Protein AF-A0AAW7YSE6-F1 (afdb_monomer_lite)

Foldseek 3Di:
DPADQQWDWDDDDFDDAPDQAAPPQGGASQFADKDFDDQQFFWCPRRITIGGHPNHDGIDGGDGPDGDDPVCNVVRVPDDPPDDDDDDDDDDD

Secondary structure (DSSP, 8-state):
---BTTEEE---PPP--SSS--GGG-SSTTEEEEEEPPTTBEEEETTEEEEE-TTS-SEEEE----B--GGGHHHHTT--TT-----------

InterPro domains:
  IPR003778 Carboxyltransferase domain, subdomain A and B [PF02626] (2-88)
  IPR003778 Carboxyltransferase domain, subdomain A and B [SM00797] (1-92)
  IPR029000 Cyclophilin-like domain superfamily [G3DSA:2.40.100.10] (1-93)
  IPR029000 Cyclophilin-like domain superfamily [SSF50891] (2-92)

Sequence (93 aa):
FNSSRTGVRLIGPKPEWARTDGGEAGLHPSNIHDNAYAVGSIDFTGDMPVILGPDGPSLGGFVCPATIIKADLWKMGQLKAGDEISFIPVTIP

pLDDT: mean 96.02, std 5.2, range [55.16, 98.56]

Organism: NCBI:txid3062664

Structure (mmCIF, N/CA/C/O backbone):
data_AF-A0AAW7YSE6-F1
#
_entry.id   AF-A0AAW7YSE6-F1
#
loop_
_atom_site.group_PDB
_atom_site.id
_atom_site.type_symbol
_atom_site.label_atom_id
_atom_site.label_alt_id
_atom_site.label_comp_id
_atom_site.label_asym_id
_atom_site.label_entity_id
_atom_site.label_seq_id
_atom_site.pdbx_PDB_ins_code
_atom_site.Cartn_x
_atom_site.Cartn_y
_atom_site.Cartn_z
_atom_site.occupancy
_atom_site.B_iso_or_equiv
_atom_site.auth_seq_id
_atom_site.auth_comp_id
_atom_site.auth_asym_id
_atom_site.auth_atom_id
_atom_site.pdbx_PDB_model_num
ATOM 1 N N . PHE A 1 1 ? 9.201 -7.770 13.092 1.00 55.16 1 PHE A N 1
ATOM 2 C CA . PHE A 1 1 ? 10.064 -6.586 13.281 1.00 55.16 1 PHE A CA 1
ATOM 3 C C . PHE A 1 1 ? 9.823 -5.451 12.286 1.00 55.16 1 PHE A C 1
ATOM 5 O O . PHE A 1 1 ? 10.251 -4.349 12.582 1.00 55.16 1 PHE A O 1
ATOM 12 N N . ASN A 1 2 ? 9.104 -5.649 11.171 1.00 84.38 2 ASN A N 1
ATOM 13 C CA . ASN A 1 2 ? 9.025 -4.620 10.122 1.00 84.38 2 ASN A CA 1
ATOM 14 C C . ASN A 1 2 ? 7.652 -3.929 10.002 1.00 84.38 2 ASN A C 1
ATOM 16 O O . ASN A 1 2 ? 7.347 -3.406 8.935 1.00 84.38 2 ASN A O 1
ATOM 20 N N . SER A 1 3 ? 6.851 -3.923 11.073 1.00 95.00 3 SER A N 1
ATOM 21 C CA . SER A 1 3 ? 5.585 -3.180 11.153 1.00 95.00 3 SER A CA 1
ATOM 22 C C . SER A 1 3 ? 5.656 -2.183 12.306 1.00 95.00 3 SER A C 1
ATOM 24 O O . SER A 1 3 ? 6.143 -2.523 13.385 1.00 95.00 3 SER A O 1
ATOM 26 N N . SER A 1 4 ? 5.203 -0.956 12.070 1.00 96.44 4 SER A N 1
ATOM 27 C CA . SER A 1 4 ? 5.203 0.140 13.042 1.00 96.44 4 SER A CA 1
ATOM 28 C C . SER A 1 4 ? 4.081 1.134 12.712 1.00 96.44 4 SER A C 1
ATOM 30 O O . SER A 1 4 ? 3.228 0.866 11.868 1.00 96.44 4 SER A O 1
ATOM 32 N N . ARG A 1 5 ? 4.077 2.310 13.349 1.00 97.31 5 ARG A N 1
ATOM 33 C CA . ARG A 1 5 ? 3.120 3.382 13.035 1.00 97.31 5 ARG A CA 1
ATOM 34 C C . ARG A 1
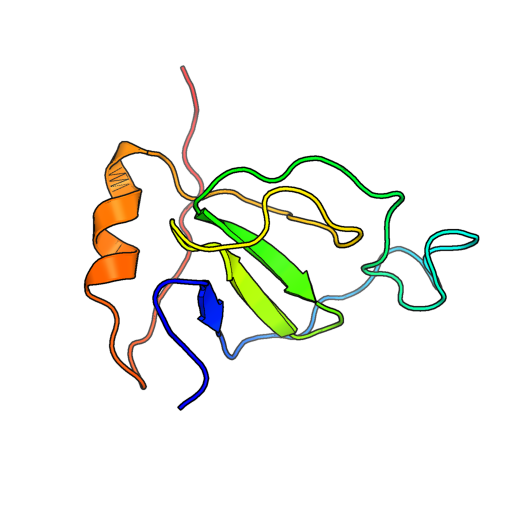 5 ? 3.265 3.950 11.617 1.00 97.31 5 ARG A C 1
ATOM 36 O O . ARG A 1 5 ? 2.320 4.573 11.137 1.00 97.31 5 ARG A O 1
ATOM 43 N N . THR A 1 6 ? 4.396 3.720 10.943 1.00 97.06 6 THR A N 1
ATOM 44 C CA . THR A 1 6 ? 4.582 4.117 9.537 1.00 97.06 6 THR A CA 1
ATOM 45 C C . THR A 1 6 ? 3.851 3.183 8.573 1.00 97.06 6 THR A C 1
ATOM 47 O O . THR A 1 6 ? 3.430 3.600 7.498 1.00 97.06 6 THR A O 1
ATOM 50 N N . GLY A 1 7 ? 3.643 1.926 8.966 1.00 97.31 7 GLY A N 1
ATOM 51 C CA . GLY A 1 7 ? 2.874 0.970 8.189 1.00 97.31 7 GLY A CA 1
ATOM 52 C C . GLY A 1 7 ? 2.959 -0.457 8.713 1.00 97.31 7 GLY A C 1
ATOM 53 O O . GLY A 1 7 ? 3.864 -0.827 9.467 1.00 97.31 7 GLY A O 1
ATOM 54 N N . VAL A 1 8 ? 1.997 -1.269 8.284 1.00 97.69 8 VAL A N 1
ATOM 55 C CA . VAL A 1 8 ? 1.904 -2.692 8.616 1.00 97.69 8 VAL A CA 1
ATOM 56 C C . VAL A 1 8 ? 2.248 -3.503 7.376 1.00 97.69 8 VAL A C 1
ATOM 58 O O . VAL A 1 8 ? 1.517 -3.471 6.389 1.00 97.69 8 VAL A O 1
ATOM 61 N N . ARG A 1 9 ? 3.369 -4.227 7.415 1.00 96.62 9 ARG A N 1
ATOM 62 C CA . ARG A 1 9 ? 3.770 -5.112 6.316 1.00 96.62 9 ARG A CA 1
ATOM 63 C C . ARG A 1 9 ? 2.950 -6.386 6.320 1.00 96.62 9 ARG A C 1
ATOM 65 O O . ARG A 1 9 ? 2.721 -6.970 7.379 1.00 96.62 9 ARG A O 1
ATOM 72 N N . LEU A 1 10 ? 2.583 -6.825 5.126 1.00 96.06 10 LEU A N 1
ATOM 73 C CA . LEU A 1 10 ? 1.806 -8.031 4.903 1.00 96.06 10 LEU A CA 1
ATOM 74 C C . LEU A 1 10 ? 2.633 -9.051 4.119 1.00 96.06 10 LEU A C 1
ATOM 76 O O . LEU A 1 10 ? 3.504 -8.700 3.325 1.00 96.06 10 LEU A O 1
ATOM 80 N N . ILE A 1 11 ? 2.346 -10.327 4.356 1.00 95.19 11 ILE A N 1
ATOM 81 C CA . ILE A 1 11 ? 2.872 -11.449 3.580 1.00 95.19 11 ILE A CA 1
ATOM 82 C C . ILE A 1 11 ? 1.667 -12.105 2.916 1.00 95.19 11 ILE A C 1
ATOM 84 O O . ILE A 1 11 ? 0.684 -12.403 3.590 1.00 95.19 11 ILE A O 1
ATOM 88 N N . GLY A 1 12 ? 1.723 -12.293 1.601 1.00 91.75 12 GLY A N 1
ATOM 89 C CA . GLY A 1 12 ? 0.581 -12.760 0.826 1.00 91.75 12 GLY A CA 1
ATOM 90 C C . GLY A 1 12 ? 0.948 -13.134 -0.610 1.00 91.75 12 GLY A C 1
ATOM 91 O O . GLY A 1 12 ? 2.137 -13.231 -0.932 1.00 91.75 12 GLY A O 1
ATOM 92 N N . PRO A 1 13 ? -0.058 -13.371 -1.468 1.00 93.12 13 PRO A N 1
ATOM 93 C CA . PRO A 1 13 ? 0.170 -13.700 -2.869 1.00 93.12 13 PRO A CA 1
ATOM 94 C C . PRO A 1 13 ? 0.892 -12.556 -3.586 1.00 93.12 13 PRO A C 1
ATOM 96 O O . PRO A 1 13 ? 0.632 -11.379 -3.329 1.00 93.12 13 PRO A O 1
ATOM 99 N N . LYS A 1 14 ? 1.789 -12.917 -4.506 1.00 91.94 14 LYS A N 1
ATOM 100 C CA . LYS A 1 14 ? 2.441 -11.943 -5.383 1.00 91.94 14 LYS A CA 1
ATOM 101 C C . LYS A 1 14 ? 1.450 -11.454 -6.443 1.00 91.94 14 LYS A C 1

+ + + + + + +

> Problem description
Referring to the material above, set down exactly the lines between the line with "ATOM 63 C C" and the line with "ATOM 73 C CA", inclusive, and no other lines.

> Worked solution
ATOM 63 C C . ARG A 1 9 ? 2.950 -6.386 6.320 1.00 96.62 9 ARG A C 1
ATOM 65 O O . ARG A 1 9 ? 2.721 -6.970 7.379 1.00 96.62 9 ARG A O 1
ATOM 72 N N . LEU A 1 10 ? 2.583 -6.825 5.126 1.00 96.06 10 LEU A N 1
ATOM 73 C CA . LEU A 1 10 ? 1.806 -8.031 4.903 1.00 96.06 10 LEU A CA 1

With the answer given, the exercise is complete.